Gebski Val, Silva S Sandun M, Byth Karen, Jenkins Alicia, Keech Anthony
NHMRC Clinical Trials Centre, University of Sydney, Camperdown, NSW 1450, Australia.
Bioinform Adv. 2023 Oct 13;3(1):vbad148. doi: 10.1093/bioadv/vbad148. eCollection 2023.

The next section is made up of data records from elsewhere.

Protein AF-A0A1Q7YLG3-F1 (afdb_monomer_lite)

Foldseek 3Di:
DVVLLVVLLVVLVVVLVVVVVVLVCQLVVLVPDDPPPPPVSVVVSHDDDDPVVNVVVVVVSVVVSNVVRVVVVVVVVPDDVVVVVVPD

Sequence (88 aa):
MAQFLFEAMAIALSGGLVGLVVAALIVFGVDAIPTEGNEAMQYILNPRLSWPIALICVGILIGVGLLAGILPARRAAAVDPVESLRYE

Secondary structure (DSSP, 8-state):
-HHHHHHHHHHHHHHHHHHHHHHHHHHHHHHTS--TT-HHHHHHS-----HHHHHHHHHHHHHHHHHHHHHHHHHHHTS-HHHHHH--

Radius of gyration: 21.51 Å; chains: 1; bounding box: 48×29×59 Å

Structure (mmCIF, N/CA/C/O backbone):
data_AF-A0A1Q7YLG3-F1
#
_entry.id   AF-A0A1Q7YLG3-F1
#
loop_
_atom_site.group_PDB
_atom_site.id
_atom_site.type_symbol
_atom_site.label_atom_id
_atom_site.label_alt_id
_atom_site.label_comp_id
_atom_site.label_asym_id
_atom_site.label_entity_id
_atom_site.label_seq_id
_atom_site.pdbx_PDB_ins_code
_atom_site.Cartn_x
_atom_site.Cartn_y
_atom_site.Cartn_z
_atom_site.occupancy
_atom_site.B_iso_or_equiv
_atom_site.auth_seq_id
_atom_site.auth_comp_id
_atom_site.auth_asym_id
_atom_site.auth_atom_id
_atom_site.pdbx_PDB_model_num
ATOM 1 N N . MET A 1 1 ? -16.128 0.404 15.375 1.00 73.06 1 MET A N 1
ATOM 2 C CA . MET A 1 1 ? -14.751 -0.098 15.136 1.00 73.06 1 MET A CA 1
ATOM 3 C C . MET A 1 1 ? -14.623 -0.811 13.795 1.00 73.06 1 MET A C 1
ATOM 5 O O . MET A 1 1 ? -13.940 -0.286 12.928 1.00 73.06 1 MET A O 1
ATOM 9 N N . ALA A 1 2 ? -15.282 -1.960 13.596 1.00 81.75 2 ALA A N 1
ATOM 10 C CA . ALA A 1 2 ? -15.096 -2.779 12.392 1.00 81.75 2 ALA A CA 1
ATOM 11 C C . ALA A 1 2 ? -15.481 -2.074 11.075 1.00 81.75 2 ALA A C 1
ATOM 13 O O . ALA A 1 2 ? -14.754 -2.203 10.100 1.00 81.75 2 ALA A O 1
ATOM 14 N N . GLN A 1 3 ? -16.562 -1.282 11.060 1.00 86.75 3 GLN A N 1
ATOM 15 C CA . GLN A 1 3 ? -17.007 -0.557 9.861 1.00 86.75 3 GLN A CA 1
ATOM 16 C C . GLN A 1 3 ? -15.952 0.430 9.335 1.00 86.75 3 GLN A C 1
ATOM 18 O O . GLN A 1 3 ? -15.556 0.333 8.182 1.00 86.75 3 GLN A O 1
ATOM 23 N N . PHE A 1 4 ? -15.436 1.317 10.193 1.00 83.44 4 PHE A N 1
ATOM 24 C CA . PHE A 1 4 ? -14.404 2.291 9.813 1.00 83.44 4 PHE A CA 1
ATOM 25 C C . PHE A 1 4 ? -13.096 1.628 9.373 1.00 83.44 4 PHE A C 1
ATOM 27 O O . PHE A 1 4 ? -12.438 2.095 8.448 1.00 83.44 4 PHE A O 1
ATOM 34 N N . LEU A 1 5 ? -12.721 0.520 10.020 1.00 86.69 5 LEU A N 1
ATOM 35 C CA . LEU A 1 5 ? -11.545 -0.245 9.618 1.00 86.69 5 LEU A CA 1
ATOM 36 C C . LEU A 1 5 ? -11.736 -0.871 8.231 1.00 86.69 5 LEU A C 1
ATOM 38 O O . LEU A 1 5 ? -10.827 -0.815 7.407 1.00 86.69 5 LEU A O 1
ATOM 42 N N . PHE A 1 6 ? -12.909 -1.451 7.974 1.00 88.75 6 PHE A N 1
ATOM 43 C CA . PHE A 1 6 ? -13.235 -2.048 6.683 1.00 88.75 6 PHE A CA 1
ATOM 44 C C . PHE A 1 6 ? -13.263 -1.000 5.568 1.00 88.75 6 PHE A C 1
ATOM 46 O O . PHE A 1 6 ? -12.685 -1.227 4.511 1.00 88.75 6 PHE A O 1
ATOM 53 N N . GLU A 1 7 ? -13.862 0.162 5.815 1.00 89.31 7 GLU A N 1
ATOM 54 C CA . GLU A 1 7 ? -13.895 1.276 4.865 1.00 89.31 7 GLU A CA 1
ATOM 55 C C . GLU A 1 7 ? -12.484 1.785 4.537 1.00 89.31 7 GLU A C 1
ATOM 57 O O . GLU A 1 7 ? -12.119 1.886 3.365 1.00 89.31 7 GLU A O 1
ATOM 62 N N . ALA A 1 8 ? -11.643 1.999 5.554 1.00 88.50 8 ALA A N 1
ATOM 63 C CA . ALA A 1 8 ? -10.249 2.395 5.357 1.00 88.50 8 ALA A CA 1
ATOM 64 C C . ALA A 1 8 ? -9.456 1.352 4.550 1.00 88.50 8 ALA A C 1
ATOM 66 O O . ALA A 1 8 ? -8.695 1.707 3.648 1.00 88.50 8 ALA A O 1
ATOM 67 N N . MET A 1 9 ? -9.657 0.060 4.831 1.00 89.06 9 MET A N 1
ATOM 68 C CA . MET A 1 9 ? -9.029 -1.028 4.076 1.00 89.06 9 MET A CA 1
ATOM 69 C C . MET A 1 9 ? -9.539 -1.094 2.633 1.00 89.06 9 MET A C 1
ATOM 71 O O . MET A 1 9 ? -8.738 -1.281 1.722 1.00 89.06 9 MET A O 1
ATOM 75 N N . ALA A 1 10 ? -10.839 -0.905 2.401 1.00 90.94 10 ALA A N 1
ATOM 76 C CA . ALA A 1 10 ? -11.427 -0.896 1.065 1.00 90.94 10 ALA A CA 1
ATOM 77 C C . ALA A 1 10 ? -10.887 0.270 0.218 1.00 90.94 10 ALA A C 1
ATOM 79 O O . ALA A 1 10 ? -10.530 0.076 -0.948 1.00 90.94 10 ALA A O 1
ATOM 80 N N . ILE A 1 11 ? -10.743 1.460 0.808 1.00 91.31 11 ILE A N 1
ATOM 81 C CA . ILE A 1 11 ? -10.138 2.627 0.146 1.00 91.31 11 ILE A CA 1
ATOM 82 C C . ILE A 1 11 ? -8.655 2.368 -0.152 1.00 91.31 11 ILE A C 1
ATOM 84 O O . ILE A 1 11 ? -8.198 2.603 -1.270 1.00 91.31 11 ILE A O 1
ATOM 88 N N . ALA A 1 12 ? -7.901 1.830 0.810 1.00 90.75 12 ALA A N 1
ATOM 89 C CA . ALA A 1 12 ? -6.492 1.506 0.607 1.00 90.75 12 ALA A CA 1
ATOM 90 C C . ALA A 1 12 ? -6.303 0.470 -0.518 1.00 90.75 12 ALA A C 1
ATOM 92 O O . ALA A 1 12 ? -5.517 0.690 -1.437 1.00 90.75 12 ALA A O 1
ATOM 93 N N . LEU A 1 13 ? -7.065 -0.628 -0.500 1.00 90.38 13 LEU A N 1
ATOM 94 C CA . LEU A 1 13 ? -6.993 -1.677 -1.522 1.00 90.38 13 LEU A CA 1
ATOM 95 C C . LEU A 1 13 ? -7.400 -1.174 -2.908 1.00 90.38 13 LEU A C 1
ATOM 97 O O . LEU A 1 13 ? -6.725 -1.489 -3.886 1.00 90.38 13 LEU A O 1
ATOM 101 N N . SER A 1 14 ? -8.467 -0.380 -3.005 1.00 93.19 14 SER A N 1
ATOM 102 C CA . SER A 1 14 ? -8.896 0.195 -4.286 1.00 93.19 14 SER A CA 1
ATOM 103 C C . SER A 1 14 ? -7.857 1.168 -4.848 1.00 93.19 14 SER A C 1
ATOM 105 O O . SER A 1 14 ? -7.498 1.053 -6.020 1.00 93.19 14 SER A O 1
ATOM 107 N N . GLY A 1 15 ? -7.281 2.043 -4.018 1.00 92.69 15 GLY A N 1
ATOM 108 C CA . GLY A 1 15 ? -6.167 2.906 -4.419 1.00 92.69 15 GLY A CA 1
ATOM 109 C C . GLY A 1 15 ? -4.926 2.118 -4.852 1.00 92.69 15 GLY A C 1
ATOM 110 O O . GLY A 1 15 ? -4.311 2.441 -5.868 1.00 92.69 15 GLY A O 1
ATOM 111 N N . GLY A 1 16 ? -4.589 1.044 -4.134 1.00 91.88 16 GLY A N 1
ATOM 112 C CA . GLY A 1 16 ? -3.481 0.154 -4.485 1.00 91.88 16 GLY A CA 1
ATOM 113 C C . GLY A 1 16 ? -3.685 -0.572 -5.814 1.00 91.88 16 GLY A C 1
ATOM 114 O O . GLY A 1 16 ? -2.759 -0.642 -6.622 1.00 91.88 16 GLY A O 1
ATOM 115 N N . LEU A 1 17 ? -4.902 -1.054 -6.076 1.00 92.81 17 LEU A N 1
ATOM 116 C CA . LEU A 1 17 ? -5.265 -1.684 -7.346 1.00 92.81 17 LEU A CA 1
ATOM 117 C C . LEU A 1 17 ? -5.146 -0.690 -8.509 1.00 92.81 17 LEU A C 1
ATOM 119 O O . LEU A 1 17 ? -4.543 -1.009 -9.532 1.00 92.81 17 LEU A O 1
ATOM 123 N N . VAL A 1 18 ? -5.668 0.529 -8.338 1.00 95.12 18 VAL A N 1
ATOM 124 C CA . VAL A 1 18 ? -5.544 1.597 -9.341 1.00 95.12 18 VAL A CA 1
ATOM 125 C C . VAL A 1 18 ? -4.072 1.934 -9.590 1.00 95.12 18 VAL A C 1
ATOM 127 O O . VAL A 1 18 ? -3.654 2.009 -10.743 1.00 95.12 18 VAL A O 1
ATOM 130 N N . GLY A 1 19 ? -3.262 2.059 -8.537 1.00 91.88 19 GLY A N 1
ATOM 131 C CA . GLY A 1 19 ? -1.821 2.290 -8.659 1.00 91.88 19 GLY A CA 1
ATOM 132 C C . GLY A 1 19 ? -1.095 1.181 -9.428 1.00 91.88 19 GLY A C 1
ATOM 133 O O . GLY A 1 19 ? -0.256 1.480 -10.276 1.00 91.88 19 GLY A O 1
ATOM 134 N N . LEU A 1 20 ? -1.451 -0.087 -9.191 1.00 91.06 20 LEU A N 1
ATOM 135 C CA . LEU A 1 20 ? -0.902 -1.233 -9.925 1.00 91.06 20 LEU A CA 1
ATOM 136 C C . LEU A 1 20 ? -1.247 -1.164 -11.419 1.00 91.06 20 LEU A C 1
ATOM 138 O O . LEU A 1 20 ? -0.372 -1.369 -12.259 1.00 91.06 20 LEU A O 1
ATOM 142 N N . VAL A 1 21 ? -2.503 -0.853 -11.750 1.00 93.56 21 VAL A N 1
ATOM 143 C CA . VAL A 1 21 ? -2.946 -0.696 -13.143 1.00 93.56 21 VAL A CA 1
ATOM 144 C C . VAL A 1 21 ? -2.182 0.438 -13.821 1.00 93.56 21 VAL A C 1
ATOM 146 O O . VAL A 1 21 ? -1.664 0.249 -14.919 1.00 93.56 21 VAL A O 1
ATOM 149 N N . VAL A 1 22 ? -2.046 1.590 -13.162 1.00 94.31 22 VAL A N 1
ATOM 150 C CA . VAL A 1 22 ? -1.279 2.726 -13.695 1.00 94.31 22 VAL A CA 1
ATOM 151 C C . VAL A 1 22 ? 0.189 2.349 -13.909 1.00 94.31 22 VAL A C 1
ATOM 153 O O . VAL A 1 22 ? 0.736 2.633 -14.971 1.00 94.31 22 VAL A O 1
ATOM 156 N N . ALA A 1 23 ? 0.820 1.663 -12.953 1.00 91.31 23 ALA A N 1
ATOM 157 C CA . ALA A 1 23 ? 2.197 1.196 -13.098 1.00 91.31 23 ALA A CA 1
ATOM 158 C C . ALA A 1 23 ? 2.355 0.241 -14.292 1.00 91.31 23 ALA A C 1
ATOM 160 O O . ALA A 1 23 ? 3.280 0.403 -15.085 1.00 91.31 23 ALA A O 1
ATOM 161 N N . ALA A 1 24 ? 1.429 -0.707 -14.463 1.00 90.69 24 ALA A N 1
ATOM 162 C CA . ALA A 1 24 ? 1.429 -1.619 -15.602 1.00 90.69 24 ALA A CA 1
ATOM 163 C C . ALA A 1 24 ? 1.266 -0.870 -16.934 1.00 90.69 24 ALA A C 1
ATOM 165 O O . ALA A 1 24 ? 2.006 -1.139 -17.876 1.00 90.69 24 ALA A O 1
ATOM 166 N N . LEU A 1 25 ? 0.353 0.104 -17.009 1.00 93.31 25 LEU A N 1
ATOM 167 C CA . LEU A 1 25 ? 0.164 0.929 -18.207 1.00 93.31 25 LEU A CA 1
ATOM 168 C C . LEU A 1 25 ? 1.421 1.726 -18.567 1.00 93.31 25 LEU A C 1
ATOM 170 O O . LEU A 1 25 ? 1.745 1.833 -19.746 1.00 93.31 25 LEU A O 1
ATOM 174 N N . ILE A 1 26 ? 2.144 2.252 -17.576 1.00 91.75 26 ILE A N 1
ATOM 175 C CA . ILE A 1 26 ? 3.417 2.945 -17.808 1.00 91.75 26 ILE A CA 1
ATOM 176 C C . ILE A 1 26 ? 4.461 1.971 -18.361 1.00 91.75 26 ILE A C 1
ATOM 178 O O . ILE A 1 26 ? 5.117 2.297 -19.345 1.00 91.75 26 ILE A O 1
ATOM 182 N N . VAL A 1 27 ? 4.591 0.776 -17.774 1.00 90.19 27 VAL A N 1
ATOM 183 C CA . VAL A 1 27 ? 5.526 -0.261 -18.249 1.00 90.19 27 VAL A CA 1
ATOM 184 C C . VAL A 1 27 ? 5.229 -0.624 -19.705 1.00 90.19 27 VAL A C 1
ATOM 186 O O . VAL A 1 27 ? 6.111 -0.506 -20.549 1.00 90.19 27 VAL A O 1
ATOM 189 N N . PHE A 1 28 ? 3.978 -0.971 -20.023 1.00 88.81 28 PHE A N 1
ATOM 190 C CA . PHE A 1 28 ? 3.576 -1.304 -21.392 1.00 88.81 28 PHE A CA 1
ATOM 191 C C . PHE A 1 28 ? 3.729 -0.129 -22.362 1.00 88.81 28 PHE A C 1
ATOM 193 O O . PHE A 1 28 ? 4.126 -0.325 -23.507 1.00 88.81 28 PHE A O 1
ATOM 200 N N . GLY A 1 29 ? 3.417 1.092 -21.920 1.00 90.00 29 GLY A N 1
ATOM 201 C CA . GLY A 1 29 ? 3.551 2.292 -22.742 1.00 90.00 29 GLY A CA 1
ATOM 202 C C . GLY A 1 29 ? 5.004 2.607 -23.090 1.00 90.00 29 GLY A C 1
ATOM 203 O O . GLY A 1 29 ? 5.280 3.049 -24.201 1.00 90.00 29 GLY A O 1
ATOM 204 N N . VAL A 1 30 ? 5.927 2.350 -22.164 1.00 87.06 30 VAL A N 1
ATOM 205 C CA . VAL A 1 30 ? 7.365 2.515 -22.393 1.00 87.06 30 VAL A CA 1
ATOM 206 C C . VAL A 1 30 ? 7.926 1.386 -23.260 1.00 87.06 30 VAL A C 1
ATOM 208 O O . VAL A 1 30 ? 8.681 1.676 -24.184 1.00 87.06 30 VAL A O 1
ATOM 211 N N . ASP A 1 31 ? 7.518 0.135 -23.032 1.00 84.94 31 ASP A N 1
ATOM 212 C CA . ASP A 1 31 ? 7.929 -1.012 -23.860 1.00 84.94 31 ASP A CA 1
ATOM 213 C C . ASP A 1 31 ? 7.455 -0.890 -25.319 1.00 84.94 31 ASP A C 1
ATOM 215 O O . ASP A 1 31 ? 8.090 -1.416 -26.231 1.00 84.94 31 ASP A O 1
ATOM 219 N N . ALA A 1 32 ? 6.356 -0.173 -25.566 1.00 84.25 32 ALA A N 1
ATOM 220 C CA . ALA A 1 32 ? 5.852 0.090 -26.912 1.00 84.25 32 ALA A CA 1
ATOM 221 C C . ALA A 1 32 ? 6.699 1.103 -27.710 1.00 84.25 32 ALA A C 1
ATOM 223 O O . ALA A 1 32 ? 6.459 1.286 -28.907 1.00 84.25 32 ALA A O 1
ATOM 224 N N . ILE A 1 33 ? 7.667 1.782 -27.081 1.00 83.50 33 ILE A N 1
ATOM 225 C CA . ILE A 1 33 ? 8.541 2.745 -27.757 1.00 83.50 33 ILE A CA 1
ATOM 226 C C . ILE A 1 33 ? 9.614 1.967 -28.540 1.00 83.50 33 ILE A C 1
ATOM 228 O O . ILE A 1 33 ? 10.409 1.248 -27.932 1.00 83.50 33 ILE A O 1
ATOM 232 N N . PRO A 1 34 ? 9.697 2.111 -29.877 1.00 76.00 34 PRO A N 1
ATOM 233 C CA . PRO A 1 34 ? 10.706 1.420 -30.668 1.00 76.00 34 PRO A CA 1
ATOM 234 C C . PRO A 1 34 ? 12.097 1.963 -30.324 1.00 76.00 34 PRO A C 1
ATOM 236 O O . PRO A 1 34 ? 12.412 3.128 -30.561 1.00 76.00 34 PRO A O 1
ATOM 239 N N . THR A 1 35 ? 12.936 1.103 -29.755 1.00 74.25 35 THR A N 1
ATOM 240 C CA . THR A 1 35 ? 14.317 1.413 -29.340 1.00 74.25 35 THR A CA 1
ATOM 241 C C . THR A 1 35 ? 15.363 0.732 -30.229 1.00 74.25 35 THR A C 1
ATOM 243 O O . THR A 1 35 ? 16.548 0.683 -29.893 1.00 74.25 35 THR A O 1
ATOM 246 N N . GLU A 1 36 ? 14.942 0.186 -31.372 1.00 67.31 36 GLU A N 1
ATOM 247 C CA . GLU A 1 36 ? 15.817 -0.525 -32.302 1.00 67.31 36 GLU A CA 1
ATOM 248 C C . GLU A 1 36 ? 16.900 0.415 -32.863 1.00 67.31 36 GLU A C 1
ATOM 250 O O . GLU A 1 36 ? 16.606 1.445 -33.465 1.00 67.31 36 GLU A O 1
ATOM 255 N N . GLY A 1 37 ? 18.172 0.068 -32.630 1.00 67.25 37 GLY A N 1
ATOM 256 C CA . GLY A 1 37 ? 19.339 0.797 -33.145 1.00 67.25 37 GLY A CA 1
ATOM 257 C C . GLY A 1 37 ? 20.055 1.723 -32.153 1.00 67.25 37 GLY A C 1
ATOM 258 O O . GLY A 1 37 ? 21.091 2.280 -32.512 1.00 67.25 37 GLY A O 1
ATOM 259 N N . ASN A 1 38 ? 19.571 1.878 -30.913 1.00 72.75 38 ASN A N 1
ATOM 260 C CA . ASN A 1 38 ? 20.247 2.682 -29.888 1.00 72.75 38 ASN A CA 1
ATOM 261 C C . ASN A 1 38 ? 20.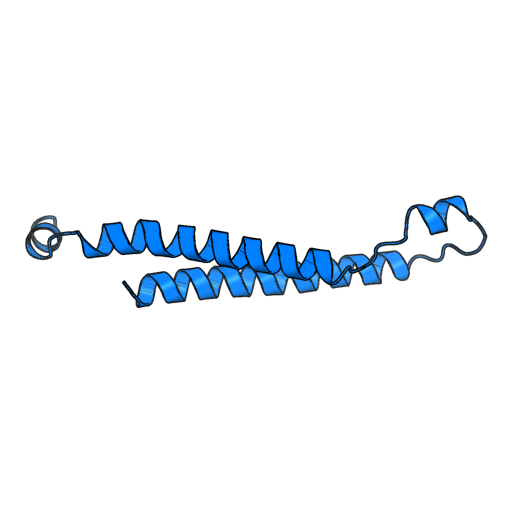325 1.939 -28.542 1.00 72.75 38 ASN A C 1
ATOM 263 O O . ASN A 1 38 ? 19.391 1.979 -27.739 1.00 72.75 38 ASN A O 1
ATOM 267 N N . GLU A 1 39 ? 21.464 1.289 -28.278 1.00 73.50 39 GLU A N 1
ATOM 268 C CA . GLU A 1 39 ? 21.703 0.515 -27.047 1.00 73.50 39 GLU A CA 1
ATOM 269 C C . GLU A 1 39 ? 21.566 1.362 -25.771 1.00 73.50 39 GLU A C 1
ATOM 271 O O . GLU A 1 39 ? 21.079 0.877 -24.748 1.00 73.50 39 GLU A O 1
ATOM 276 N N . ALA A 1 40 ? 21.912 2.654 -25.833 1.00 75.44 40 ALA A N 1
ATOM 277 C CA . ALA A 1 40 ? 21.739 3.559 -24.699 1.00 75.44 40 ALA A CA 1
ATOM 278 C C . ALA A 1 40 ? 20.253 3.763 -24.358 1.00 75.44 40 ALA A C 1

Technologies identifying single nucleotide polymorphisms () in DNA sequencing yield an avalanche of data requiring analysis and interpretation. Standard methods may require many weeks of processing time. The use of statistical methods requiring data sorting, matrix inversions of a high-dimension and replication in subsets of the data on multiple outcomes exacerbate these times.A method which reduces the computational time in problems with time-to-event outcomes and hundreds of thousands/millions of using Cox-Snell residuals after fitting the Cox proportional hazards model () to a fixed set of concomitant variables is proposed. This yields coefficients for SNP effect from a Cox-Snell adjusted Poisson model and shows a high concordance to the adjusted model.The method is illustrated with a sample of 10 000 from a genome-wide association study in a diabetic population. The gain in processing efficiency using the proposed method based on Poisson modelling can be as high as 62%. This could result in saving of over three weeks processing time if 5 million require analysis. The method involves only a single predictor variable (SNP), offering a simpler, computationally more stable approach to examining and identifying SNP patterns associated with the outcome(s) allowing for a faster development of genetic signatures. Use of deviance residuals from the model to screen demonstrates a large discordance rate at a 0.2% threshold of concordance. This rate is 15 times larger than that based on the Cox-Snell residuals from the Cox-Snell adjusted Poisson model.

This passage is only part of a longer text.